Спустя некоторое время Людо преодолел свой эмоциональный приступ и снова стал привычно холодным и рассудительным.

– Гестаповцы обходили всю улицу от первого до последнего, нашего дома. Значит, могут не знать, что те приходили именно к нам. Значит, еще есть шанс. С этого дня мы будем реже навещать Мардерблатов. Не стоит вызывать к себе внимание частыми визитами на Каролиенштрассе. И с этого дня ты больше не будешь слушать московскую передачу, Кристль! А ты, Лене, – его взгляд был острым и решительным. – Ты будешь держаться подальше от русских пленных! И никогда не покажешься на станции во время их работ. Я уверен, что не просто так русские появились у нас. И видел, как ты общалась с ними. Как с давними знакомцами. Теперь этого не будет! Я не позволю тебе разрушить все, что и так шатко сейчас.

– Пожалуйста, я прошу вас, Людо, – взмолилась Лена, надеясь, что на его снисходительность. Немцы не понимали, как можно рисковать своей жизнью ради незнакомцев, но зато особенно чтили близкие родственные связи. На что и был расчет сейчас, за что мысленно Лена заранее попросила прощения у пары, которую ей предстояло обмануть. – Я узнала, что там, в лагере, может быть мой брат. Пожалуйста, мне нужно хотя бы только узнать… только раз передать записку и получить ответ!

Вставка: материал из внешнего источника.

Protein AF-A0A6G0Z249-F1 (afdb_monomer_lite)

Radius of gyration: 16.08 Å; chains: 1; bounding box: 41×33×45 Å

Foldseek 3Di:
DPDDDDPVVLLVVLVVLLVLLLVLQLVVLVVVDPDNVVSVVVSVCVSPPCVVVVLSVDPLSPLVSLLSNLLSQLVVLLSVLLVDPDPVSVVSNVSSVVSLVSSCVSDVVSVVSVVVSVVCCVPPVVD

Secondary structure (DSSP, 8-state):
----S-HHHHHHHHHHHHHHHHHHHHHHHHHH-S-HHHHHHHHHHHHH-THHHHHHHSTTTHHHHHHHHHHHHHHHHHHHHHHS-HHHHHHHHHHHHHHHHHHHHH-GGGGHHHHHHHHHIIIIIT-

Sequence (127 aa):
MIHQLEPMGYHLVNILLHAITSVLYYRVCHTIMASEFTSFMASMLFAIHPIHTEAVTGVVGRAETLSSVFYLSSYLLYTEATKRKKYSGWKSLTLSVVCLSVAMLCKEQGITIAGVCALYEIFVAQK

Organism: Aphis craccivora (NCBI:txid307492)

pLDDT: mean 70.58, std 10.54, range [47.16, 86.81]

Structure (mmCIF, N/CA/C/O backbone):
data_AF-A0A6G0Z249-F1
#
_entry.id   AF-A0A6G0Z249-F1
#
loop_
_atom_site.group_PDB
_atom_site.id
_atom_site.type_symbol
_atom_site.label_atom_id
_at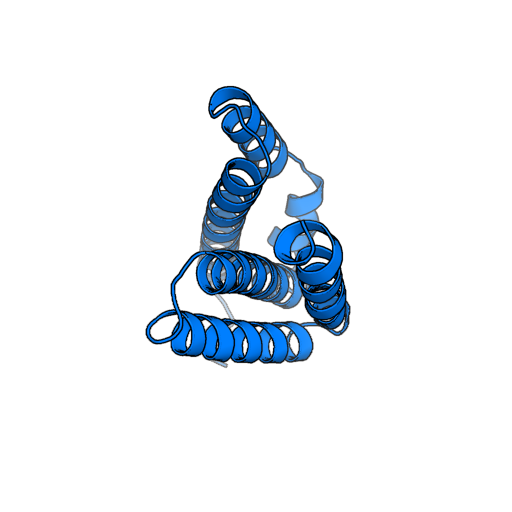om_site.label_alt_id
_atom_site.label_comp_id
_atom_site.label_asym_id
_atom_site.label_entity_id
_atom_site.label_seq_id
_atom_site.pdbx_PDB_ins_code
_atom_site.Cartn_x
_atom_site.Cartn_y
_atom_site.Cartn_z
_atom_site.occupancy
_atom_site.B_iso_or_equiv
_atom_site.auth_seq_id
_atom_site.auth_comp_id
_atom_site.auth_asym_id
_atom_site.auth_atom_id
_atom_site.pdbx_PDB_model_num
ATOM 1 N N . MET A 1 1 ? 9.772 -12.270 -20.462 1.00 47.69 1 MET A N 1
ATOM 2 C CA . MET A 1 1 ? 11.077 -11.997 -21.101 1.00 47.69 1 MET A CA 1
ATOM 3 C C . MET A 1 1 ? 10.838 -11.096 -22.326 1.00 47.69 1 MET A C 1
ATOM 5 O O . MET A 1 1 ? 10.942 -11.577 -23.438 1.00 47.69 1 MET A O 1
ATOM 9 N N . ILE A 1 2 ? 10.385 -9.839 -22.142 1.00 54.94 2 ILE A N 1
ATOM 10 C CA . ILE A 1 2 ? 9.916 -8.968 -23.262 1.00 54.94 2 ILE A CA 1
ATOM 11 C C . ILE A 1 2 ? 10.512 -7.544 -23.226 1.00 54.94 2 ILE A C 1
ATOM 13 O O . ILE A 1 2 ? 10.233 -6.725 -24.083 1.00 54.94 2 ILE A O 1
ATOM 17 N N . HIS A 1 3 ? 11.379 -7.231 -22.268 1.00 51.25 3 HIS A N 1
ATOM 18 C CA . HIS A 1 3 ? 12.202 -6.024 -22.314 1.00 51.25 3 HIS A CA 1
ATOM 19 C C . HIS A 1 3 ? 13.569 -6.463 -21.817 1.00 51.25 3 HIS A C 1
ATOM 21 O O . HIS A 1 3 ? 13.633 -7.070 -20.751 1.00 51.25 3 HIS A O 1
ATOM 27 N N . GLN A 1 4 ? 14.611 -6.296 -22.627 1.00 50.97 4 GLN A N 1
ATOM 28 C CA . GLN A 1 4 ? 15.982 -6.682 -22.281 1.00 50.97 4 GLN A CA 1
ATOM 29 C C . GLN A 1 4 ? 17.022 -5.596 -22.628 1.00 50.97 4 GLN A C 1
ATOM 31 O O . GLN A 1 4 ? 18.161 -5.772 -22.219 1.00 50.97 4 GLN A O 1
ATOM 36 N N . LEU A 1 5 ? 16.689 -4.481 -23.315 1.00 51.75 5 LEU A N 1
ATOM 37 C CA . LEU A 1 5 ? 17.724 -3.548 -23.818 1.00 51.75 5 LEU A CA 1
ATOM 38 C C . LEU A 1 5 ? 17.439 -2.025 -23.820 1.00 51.75 5 LEU A C 1
ATOM 40 O O . LEU A 1 5 ? 18.300 -1.284 -24.278 1.00 51.75 5 LEU A O 1
ATOM 44 N N . GLU A 1 6 ? 16.334 -1.508 -23.268 1.00 54.75 6 GLU A N 1
ATOM 45 C CA . GLU A 1 6 ? 16.149 -0.043 -23.143 1.00 54.75 6 GLU A CA 1
ATOM 46 C C . GLU A 1 6 ? 16.121 0.407 -21.669 1.00 54.75 6 GLU A C 1
ATOM 48 O O . GLU A 1 6 ? 15.128 0.150 -20.982 1.00 54.75 6 GLU A O 1
ATOM 53 N N . PRO A 1 7 ? 17.158 1.109 -21.159 1.00 56.56 7 PRO A N 1
ATOM 54 C CA . PRO A 1 7 ? 17.218 1.602 -19.775 1.00 56.56 7 PRO A CA 1
ATOM 55 C C . PRO A 1 7 ? 16.000 2.457 -19.387 1.00 56.56 7 PRO A C 1
ATOM 57 O O . PRO A 1 7 ? 15.515 2.396 -18.257 1.00 56.56 7 PRO A O 1
ATOM 60 N N . MET A 1 8 ? 15.451 3.201 -20.353 1.00 62.12 8 MET A N 1
ATOM 61 C CA . MET A 1 8 ? 14.279 4.068 -20.192 1.00 62.12 8 MET A CA 1
ATOM 62 C C . MET A 1 8 ? 13.024 3.313 -19.743 1.00 62.12 8 MET A C 1
ATOM 64 O O . MET A 1 8 ? 12.354 3.739 -18.802 1.00 62.12 8 MET A O 1
ATOM 68 N N . GLY A 1 9 ? 12.725 2.160 -20.352 1.00 59.59 9 GLY A N 1
ATOM 69 C CA . GLY A 1 9 ? 11.548 1.362 -19.990 1.00 59.59 9 GLY A CA 1
ATOM 70 C C . GLY A 1 9 ? 11.620 0.838 -18.553 1.00 59.59 9 GLY A C 1
ATOM 71 O O . GLY A 1 9 ? 10.601 0.712 -17.870 1.00 59.59 9 GLY A O 1
ATOM 72 N N . TYR A 1 10 ? 12.833 0.588 -18.049 1.00 60.94 10 TYR A N 1
ATOM 73 C CA . TYR A 1 10 ? 13.019 0.133 -16.677 1.00 60.94 10 TYR A CA 1
ATOM 74 C C . TYR A 1 10 ? 12.809 1.239 -15.650 1.00 60.94 10 TYR A C 1
ATOM 76 O O . TYR A 1 10 ? 12.109 1.016 -14.656 1.00 60.94 10 TYR A O 1
ATOM 84 N N . HIS A 1 11 ? 13.373 2.416 -15.918 1.00 64.94 11 HIS A N 1
ATOM 85 C CA . HIS A 1 11 ? 13.207 3.590 -15.072 1.00 64.94 11 HIS A CA 1
ATOM 86 C C . HIS A 1 11 ? 11.756 4.072 -15.049 1.00 64.94 11 HIS A C 1
ATOM 88 O O . HIS A 1 11 ? 11.243 4.358 -13.971 1.00 64.94 11 HIS A O 1
ATOM 94 N N . LEU A 1 12 ? 11.058 4.071 -16.190 1.00 70.06 12 LEU A N 1
ATOM 95 C CA . LEU A 1 12 ? 9.665 4.515 -16.261 1.00 70.06 12 LEU A CA 1
ATOM 96 C C . LEU A 1 12 ? 8.739 3.663 -15.381 1.00 70.06 12 LEU A C 1
ATOM 98 O O . LEU A 1 12 ? 7.943 4.202 -14.617 1.00 70.06 12 LEU A O 1
ATOM 102 N N . VAL A 1 13 ? 8.870 2.333 -15.435 1.00 67.94 13 VAL A N 1
ATOM 103 C CA . VAL A 1 13 ? 8.066 1.425 -14.598 1.00 67.94 13 VAL A CA 1
ATOM 104 C C . VAL A 1 13 ? 8.370 1.623 -13.113 1.00 67.94 13 VAL A C 1
ATOM 106 O O . VAL A 1 13 ? 7.446 1.645 -12.302 1.00 67.94 13 VAL A O 1
ATOM 109 N N . ASN A 1 14 ? 9.639 1.807 -12.743 1.00 67.19 14 ASN A N 1
ATOM 110 C CA . ASN A 1 14 ? 10.013 2.026 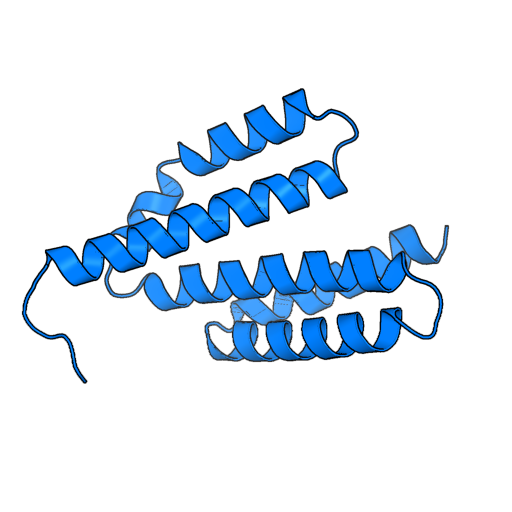-11.345 1.00 67.19 14 ASN A CA 1
ATOM 111 C C . ASN A 1 14 ? 9.501 3.382 -10.825 1.00 67.19 14 ASN A C 1
ATOM 113 O O . ASN A 1 14 ? 9.014 3.451 -9.699 1.00 67.19 14 ASN A O 1
ATOM 117 N N . ILE A 1 15 ? 9.525 4.432 -11.654 1.00 70.38 15 ILE A N 1
ATOM 118 C CA . ILE A 1 15 ? 8.948 5.746 -11.329 1.00 70.38 15 ILE A CA 1
ATOM 119 C C . ILE A 1 15 ? 7.428 5.647 -11.159 1.00 70.38 15 ILE A C 1
ATOM 121 O O . ILE A 1 15 ? 6.889 6.170 -10.186 1.00 70.38 15 ILE A O 1
ATOM 125 N N . LEU A 1 16 ? 6.730 4.945 -12.059 1.00 73.31 16 LEU A N 1
ATOM 126 C CA . LEU A 1 16 ? 5.282 4.738 -11.950 1.00 73.31 16 LEU A CA 1
ATOM 127 C C . LEU A 1 16 ? 4.914 3.960 -10.683 1.00 73.31 16 LEU A C 1
ATOM 129 O O . LEU A 1 16 ? 4.001 4.357 -9.962 1.00 73.31 16 LEU A O 1
ATOM 133 N N . LEU A 1 17 ? 5.642 2.884 -10.372 1.00 69.00 17 LEU A N 1
ATOM 134 C CA . LEU A 1 17 ? 5.435 2.119 -9.141 1.00 69.00 17 LEU A CA 1
ATOM 135 C C . LEU A 1 17 ? 5.698 2.964 -7.890 1.00 69.00 17 LEU A C 1
ATOM 137 O O . LEU A 1 17 ? 4.935 2.882 -6.926 1.00 69.00 17 LEU A O 1
ATOM 141 N N . HIS A 1 18 ? 6.728 3.810 -7.910 1.00 71.81 18 HIS A N 1
ATOM 142 C CA . HIS A 1 18 ? 7.009 4.726 -6.811 1.00 71.81 18 HIS A CA 1
ATOM 143 C C . HIS A 1 18 ? 5.890 5.763 -6.641 1.00 71.81 18 HIS A C 1
ATOM 145 O O . HIS A 1 18 ? 5.395 5.944 -5.532 1.00 71.81 18 HIS A O 1
ATOM 151 N N . ALA A 1 19 ? 5.405 6.362 -7.732 1.00 74.25 19 ALA A N 1
ATOM 152 C CA . ALA A 1 19 ? 4.280 7.294 -7.695 1.00 74.25 19 ALA A CA 1
ATOM 153 C C . ALA A 1 19 ? 3.015 6.645 -7.106 1.00 74.25 19 ALA A C 1
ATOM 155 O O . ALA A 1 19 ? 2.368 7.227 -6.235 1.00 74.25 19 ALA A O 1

– Ты слышала меня! – отрезал Людо. – Мне жаль, но я вынужден поступить так. Я предупреждал тебя, чтобы ты держалась подальше от пленных, но ты все равно поступила так, как хотела. И привела их сюда, в мой дом, подвергнув наши жизни с Кристль опасности. Если ты и дальше будешь такой упрямой, то я буду вынужден выгнать тебя вон. Скажу соседям, что ты оказалась пустоголовой профурсеткой и сбежала с каким-то отпускником с Западного фронта во Францию.

При этих словах Лена почему-то почувствовала одновременно и страх перспективы остаться в Германии одной, без посторонней помощи, и облегчение, что ей больше не нужно будет притворяться.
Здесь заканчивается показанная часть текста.